紅葉さんペース
ついに、三者会談の日がやってきました。僕は前回の紅葉さんとのデート(?)の時と同じカフェで、紅葉さんと冬木雪乃さんを待っていました。(しかし、やはり冬木という名字が引っかかります。)
「やっほう!」真後ろから大きい声がしました。紅葉さんでした。
「びっくりしたなあ・・・。」僕は少しだけ呆れていました。
僕の前で立っている紅葉さんは、とてもいい女性だと思う。ていうか、結構お洒落だったりします。
テニスをしているときの紅葉さんもいいけど、普段着の彼女も捨てがたいです・・・・。
ちなみに、具体的にどんな感じなのかというと、髪型は赤に近い茶色のストレートのロングヘアー。そして、シンプルな白の襟付きのシャツ、黒のミニスカート、極めつけはニーハイですね・・・・。ブーツは主張しすぎない黒、バックや時計もシックな感じです。そうか、紅葉さんは、黒が似合うんですな・・・・。

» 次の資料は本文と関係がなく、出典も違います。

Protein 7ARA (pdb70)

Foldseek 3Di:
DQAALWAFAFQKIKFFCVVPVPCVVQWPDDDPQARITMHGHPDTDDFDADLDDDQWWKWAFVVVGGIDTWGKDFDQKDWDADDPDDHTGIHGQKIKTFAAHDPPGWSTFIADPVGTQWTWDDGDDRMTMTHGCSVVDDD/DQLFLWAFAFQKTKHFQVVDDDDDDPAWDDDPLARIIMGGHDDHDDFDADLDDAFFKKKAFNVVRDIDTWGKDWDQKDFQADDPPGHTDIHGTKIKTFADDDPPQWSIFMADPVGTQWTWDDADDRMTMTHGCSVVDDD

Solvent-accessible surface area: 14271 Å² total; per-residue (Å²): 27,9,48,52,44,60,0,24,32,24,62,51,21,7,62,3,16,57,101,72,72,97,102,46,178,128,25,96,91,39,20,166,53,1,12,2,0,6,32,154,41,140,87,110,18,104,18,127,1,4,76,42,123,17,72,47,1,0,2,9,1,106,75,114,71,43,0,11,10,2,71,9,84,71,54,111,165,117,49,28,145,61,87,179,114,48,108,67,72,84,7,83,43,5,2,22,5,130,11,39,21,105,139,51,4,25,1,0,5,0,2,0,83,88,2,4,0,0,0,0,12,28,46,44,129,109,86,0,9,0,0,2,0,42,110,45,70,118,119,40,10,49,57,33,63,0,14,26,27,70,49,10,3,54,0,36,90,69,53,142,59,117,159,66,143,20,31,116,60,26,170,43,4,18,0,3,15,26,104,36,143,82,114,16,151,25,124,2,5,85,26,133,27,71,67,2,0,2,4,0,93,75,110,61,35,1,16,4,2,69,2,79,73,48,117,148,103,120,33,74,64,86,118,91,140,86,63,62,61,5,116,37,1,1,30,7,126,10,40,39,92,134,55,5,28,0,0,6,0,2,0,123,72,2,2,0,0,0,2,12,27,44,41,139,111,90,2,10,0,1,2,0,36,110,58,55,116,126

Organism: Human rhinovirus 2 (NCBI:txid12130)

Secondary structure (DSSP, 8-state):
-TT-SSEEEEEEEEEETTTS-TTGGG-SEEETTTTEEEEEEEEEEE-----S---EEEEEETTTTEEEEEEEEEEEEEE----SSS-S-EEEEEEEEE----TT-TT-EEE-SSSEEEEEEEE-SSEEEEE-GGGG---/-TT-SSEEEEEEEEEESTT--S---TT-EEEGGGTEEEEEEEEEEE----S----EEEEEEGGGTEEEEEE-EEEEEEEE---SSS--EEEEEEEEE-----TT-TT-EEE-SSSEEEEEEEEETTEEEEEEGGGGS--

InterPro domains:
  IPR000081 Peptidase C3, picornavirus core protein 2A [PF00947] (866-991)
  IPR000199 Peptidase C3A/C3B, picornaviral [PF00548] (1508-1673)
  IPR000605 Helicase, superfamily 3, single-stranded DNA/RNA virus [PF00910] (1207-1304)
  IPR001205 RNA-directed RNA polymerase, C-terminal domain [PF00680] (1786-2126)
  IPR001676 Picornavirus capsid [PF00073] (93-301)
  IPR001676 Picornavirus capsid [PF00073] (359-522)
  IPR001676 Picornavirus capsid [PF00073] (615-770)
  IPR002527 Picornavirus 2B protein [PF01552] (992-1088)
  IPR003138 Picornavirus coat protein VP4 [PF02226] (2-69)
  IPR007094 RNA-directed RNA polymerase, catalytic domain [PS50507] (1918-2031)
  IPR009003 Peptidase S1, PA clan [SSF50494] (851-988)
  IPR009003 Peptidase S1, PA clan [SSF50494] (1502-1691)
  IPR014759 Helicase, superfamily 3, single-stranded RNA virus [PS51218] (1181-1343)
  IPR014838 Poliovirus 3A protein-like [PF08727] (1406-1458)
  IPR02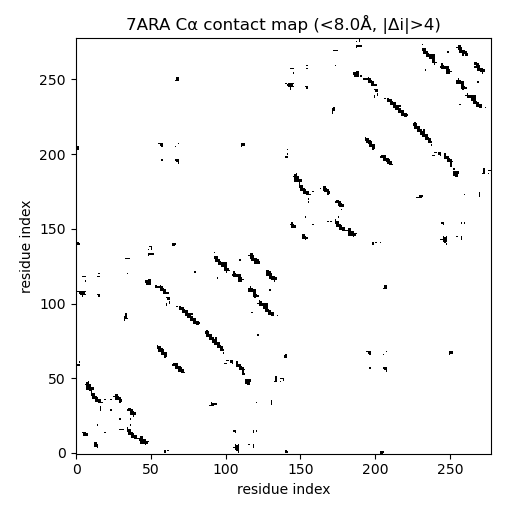7417 P-loop containing nucleoside triphosphate hydrolase [G3DSA:3.40.50.300] (1124-1259)
  IPR027417 P-loop containing nucleoside triphosphate hydrolase [SSF52540] (1108-1326)
  IPR029053 Viral coat protein subunit [G3DSA:2.60.120.20] (1-330)
  IPR029053 Viral coat protein subunit [G3DSA:2.60.120.20] (331-567)
  IPR029053 Viral coat protein subunit [G3DSA:2.60.120.20] (568-853)
  IPR033703 Picornavirus/Calicivirus coat protein [cd00205] (125-329)

B-factor: mean 47.23, std 21.22, range [12.03, 137.44]

Sequence (278 aa):
GPSDMYVHVGNLIYRNLHLFNSEMHESILVSYSSDLIIYRTNTVGDDYIPSCDCTQATYYCKHKNRYFPITVTSHDWYEIQESEYYPKHIQYNLLIGEGPCEPGDCGGKLLCKHGVIGIVTAGGDNHVAFIDLRHFHCAGPSDMYVHVGNLIYRNLHLFNSEMHESILVSYSSDLIIYRTNTVGDDYIPSCDCTQATYYCKHKNRYFPITVTSHDWYEIQESEYYPKHIQYNLLIGEGPCEPGDCGGKLLCKHGVIGIVTAGGDNHVAFIDLRHFHCA

Structure (mmCIF, N/CA/C/O backbone):
data_7ARA
#
_entry.id   7ARA
#
_cell.length_a   74.647
_cell.length_b   74.647
_cell.length_c   160.831
_cell.angle_alpha   90.000
_cell.angle_beta   90.000
_cell.angle_gamma   120.000
#
_symmetry.space_group_name_H-M   'P 32 2 1'
#
loop_
_entity.id
_entity.type
_entity.pdbx_description
1 polymer '2A protease'
2 non-polymer '(phenylmethyl) ~{N}-[(2~{R})-3-methyl-1-[[(2~{S})-1-[[(3~{S})-1-methylsulfanyl-4-oxidanylidene-pentan-3-yl]amino]-1-oxidanylidene-propan-2-yl]amino]-1-oxidanylidene-butan-2-yl]carbamate'
3 non-polymer 'ZINC ION'
4 non-polymer '(phenylmethyl) ~{N}-[(2~{S})-3-methyl-1-[[(2~{R})-1-[[(3~{R})-1-methylsulfanyl-4-oxidanylidene-pentan-3-yl]amino]-1-oxidanylidene-propan-2-yl]amino]-1-oxidanylidene-butan-2-yl]carbamate'
5 water water
#
loop_
_atom_site.group_PDB
_atom_site.id
_atom_site.type_symbol
_atom_site.label_atom_id
_atom_site.label_alt_id
_atom_site.label_comp_id
_atom_site.label_asym_id
_atom_site.label_entity_id
_atom_site.label_seq_id
_atom_site.pdbx_PDB_ins_code
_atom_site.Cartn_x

「・・・・・・・。夏目くん、さっきから何を一人でうつむいてブツブツ言ってるのよ。」
「はっ!!」僕は、我に返りました。
「いきなり、私の全身を上から下まで見るように目線を動かしていたし。そんなに私の事が、気になるわけなの?」紅葉さんは、腕を組んで仁王立ちです。彼女は、半笑いで少しだけ顔を引きつらせていました。
「考えるのは私の事じゃなくて、夏目くん自身の事じゃないの!私の事を考えるのは、夏目くんが落ち着いてからにしてよ。」
「・・・・・!」(ひょっとして、紅葉さんは僕に対してまんざらな感情でもないのでしょうか?)
という、僕の大変勝手な想像をしていたら、本題を忘れてしまっていることに気がつきました。
「あの、冬木雪乃さんは来られていないんですか?」確かに冬木さんは、来られていない。
「ああ、そうなんだ。雪乃はちょっとだけ遅れてくるんだ。急用が入ったんだってさ。でも必ず来るから心配しないでって、雪乃が言ってたから。」
「そ、そうなんですか。じゃあ、待ちましょうか・・・・。」僕は少しだけ、心の準備ができるという、前向きな気持ちで行こうと思いました。
「まあそんな訳で雪乃が現れるまでは、私と夏目くんとでトキメキトークだよね!!」紅葉さんは満面の笑みを浮かべてその言葉を放った。
(さっきまでの僕に対する態度とは、まさにアベコベです。まあ、紅葉さんのそうゆうところは嫌いではないのですが。雪乃さんに会うまでの心の準備どころでは、ありませんでした。というより心の摩耗状態かも知れません。)
「私とデートできるから良かったね、夏目くん!!」僕は、蛇に睨まれたカエルの気持ちが分かるような気持ちになりました。完全に紅葉さんペースです。